* Provided material

# # # #

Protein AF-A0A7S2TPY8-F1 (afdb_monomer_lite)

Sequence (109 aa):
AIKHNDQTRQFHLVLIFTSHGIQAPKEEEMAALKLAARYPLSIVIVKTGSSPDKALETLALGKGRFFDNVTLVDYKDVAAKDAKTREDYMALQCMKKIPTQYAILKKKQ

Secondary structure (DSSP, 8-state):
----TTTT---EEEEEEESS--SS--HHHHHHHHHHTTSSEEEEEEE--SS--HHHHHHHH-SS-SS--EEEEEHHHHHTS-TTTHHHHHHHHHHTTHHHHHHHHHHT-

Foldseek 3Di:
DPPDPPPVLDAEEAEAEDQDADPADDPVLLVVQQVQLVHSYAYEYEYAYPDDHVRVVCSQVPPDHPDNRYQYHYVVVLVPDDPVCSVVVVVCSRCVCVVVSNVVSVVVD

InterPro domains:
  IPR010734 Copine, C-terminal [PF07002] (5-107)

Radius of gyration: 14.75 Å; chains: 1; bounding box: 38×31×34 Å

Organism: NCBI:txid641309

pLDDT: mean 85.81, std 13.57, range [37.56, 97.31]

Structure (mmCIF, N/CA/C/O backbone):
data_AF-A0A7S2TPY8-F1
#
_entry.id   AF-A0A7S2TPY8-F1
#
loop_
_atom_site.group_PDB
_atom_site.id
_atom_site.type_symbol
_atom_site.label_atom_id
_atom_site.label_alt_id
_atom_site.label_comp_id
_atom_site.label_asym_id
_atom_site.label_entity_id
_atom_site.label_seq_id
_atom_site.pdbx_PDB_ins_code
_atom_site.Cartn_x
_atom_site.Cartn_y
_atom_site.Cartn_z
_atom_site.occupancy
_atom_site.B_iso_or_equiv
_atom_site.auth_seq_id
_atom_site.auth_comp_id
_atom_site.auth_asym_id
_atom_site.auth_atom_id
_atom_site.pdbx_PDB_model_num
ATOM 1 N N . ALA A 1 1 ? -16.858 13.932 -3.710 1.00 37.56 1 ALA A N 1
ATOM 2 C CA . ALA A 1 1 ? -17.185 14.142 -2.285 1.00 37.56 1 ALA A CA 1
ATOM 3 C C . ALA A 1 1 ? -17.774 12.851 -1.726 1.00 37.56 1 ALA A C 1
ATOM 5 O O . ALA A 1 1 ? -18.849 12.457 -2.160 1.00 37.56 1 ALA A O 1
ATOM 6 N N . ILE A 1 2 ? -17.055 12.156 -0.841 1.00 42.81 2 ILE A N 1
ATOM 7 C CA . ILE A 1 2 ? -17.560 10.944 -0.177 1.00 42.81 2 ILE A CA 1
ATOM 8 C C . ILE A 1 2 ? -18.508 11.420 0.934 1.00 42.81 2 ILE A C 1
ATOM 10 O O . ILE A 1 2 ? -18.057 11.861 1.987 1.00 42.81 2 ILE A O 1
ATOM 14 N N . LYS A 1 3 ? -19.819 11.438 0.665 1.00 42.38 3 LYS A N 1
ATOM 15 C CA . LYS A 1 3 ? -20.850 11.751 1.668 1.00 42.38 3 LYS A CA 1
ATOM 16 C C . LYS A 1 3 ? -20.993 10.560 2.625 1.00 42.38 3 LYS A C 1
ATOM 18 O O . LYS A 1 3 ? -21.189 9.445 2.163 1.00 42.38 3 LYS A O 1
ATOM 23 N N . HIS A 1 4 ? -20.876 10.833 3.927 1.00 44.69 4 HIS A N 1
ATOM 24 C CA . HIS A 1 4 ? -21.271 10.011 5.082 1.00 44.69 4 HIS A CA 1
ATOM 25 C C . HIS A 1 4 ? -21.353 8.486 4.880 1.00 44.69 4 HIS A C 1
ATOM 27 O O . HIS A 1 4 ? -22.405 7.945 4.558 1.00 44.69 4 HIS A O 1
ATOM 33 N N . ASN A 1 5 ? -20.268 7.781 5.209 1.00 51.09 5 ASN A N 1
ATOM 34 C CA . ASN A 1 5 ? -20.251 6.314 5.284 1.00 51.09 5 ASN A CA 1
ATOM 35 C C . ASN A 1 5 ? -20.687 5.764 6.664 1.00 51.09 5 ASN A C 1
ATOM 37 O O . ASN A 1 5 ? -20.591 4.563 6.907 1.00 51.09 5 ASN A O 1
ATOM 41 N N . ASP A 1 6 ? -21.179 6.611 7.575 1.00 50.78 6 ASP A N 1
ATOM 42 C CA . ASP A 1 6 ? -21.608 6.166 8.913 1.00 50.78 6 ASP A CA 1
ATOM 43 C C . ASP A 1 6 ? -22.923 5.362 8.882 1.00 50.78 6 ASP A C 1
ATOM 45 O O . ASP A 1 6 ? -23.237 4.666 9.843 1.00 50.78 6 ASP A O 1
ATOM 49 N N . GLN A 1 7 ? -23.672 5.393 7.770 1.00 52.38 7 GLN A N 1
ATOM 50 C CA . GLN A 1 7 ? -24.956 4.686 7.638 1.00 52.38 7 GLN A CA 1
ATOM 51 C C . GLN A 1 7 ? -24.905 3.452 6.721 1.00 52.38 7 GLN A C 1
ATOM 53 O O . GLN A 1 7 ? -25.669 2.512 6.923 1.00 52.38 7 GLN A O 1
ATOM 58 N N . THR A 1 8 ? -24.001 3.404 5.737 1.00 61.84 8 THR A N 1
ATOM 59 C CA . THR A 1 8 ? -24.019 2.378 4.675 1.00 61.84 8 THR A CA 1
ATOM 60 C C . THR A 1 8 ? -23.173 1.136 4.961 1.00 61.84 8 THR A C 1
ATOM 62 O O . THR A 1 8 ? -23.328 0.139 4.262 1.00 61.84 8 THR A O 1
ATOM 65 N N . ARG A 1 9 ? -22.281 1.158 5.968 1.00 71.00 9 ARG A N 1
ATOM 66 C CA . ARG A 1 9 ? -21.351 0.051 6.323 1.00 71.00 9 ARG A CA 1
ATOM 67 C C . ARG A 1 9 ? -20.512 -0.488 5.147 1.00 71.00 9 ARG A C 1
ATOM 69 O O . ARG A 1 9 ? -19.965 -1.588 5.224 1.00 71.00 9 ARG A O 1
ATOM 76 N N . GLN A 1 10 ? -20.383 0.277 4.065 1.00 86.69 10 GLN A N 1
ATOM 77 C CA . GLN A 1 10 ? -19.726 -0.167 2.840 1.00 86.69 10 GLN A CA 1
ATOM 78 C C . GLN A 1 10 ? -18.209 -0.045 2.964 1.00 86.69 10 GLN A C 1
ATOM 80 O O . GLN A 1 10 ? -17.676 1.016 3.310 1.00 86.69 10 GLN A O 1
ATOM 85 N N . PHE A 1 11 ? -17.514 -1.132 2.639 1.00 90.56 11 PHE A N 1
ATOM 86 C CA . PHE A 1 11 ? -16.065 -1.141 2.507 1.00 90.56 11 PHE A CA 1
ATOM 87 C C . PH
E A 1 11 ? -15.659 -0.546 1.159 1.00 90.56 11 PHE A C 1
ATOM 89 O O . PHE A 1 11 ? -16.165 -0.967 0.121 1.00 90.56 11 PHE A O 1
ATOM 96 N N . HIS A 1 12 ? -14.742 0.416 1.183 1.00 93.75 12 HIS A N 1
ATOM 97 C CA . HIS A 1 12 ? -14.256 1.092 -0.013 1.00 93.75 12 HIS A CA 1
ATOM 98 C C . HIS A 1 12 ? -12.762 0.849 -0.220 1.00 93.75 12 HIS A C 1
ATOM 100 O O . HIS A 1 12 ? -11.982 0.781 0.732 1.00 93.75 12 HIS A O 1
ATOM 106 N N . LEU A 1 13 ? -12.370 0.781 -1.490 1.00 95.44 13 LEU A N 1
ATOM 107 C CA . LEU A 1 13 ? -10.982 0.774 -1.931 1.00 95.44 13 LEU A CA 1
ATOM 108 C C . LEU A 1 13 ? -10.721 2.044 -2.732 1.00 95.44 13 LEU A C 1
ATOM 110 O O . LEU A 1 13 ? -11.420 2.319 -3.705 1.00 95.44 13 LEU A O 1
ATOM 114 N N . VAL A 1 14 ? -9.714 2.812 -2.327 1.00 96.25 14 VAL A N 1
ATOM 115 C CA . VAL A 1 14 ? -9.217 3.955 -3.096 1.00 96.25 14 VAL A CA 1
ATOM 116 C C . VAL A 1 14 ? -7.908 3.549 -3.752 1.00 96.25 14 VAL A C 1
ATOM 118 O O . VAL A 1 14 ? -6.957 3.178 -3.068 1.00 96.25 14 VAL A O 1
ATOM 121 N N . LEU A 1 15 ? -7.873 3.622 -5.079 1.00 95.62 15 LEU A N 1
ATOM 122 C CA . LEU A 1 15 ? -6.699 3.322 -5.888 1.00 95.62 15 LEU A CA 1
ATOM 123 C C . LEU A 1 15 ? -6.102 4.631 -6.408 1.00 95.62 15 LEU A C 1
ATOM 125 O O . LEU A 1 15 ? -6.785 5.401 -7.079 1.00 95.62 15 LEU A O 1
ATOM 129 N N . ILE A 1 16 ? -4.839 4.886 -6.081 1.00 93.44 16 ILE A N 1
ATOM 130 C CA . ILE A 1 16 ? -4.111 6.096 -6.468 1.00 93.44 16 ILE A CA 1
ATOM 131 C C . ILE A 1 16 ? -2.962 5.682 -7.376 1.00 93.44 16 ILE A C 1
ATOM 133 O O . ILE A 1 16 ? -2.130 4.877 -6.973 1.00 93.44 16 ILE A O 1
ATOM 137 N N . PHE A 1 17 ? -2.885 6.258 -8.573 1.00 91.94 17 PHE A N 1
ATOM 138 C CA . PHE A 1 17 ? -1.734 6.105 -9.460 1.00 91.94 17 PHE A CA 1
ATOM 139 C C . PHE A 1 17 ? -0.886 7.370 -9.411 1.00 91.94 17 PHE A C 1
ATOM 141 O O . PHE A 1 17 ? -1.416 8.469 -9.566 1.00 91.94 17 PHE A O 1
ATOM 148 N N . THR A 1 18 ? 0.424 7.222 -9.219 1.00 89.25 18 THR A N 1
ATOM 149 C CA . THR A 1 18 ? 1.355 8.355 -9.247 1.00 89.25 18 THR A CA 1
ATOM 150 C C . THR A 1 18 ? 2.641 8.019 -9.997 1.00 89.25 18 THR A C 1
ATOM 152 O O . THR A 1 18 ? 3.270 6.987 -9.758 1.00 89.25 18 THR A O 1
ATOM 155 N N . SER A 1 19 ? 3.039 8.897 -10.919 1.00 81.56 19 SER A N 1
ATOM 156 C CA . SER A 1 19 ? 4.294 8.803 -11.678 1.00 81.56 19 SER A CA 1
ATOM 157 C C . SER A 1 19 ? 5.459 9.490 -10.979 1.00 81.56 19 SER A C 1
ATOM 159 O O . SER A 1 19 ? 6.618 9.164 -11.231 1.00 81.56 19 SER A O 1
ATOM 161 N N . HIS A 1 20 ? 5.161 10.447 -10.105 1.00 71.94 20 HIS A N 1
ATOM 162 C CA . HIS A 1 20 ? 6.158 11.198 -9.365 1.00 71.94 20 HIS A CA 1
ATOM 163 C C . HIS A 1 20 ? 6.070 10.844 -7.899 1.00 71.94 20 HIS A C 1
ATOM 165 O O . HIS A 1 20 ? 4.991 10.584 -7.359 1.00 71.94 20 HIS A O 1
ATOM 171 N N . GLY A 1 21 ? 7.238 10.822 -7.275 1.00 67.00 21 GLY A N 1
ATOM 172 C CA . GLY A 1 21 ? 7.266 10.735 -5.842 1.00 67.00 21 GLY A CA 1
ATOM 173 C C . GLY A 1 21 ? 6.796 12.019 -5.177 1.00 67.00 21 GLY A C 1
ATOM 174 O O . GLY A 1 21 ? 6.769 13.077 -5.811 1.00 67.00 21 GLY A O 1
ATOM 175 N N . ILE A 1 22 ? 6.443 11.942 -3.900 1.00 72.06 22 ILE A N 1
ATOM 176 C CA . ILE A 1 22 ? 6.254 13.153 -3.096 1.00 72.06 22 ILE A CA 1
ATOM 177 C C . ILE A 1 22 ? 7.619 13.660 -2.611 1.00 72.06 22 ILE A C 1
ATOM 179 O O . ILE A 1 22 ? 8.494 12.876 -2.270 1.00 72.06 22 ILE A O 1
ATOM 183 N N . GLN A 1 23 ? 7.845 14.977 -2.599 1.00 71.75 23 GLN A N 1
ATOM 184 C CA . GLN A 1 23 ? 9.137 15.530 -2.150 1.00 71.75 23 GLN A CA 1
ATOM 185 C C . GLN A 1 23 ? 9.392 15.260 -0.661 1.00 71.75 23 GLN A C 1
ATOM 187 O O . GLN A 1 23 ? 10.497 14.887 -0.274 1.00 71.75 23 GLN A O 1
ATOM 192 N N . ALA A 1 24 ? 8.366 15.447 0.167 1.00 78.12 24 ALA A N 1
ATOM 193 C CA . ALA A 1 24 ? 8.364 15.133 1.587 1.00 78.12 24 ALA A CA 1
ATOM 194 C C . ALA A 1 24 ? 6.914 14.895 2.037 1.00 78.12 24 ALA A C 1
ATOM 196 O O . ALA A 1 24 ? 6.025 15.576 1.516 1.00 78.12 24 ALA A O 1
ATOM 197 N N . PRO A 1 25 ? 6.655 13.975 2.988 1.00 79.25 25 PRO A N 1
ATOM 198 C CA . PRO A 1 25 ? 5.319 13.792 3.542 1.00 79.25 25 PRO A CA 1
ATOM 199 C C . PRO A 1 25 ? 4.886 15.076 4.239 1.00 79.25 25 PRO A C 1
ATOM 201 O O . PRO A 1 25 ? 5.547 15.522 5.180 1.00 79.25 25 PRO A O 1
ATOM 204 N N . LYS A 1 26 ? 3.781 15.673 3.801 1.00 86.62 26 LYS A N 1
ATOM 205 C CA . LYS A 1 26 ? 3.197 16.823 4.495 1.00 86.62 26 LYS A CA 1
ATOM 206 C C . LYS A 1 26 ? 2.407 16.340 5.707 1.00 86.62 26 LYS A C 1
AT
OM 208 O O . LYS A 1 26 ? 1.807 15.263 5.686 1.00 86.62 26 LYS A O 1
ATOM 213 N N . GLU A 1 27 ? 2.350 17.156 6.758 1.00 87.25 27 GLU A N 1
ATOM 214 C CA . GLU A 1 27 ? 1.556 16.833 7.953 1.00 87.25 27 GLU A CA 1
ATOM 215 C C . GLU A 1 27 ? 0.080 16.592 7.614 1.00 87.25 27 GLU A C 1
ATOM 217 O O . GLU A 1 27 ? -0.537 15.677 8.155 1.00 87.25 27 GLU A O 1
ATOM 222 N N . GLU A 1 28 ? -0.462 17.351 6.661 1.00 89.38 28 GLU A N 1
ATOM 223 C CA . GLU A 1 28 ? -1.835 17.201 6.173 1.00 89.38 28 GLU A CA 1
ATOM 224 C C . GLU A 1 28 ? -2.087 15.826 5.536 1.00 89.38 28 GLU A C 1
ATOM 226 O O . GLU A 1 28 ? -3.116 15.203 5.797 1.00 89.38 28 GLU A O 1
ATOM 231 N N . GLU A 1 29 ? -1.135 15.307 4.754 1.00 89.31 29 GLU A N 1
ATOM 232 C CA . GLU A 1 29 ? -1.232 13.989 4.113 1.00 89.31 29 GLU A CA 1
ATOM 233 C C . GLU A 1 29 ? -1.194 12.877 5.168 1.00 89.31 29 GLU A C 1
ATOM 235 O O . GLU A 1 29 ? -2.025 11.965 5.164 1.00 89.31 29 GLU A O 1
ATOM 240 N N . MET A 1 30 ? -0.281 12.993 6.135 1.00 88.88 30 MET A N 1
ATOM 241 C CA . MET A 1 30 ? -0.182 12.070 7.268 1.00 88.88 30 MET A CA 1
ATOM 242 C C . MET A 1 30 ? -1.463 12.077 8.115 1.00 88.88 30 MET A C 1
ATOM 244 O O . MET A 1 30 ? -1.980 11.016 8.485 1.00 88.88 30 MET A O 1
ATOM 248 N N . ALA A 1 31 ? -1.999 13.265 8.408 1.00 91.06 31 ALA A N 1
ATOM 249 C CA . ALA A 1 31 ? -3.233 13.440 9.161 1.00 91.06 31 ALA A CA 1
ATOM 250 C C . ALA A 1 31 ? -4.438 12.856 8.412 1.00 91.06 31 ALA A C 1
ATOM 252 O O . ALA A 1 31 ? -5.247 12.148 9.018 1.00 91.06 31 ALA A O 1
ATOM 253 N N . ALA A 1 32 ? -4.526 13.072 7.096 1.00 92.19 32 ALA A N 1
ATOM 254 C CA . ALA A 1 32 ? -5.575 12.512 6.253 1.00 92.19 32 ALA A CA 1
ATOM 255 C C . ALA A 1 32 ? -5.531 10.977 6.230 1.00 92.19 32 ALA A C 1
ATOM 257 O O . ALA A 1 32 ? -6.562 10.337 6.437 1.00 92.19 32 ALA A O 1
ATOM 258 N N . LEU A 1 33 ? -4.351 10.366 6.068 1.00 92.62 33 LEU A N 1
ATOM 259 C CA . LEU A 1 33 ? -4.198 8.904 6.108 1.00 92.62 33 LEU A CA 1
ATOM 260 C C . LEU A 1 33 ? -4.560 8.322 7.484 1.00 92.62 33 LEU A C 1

# # # #

* Prompt
Give an exact copy of the lines above from the line with "ATOM 76 N N" up to and including the line with "ATOM 80 O O", and leave everything else out.

* Exercise response
ATOM 76 N N . GLN A 1 10 ? -20.383 0.277 4.065 1.00 86.69 10 GLN A N 1
ATOM 77 C CA . GLN A 1 10 ? -19.726 -0.167 2.840 1.00 86.69 10 GLN A CA 1
ATOM 78 C C . GLN A 1 10 ? -18.209 -0.045 2.964 1.00 86.69 10 GLN A C 1
ATOM 80 O O . GLN A 1 10 ? -17.676 1.016 3.310 1.00 86.69 10 GLN A O 1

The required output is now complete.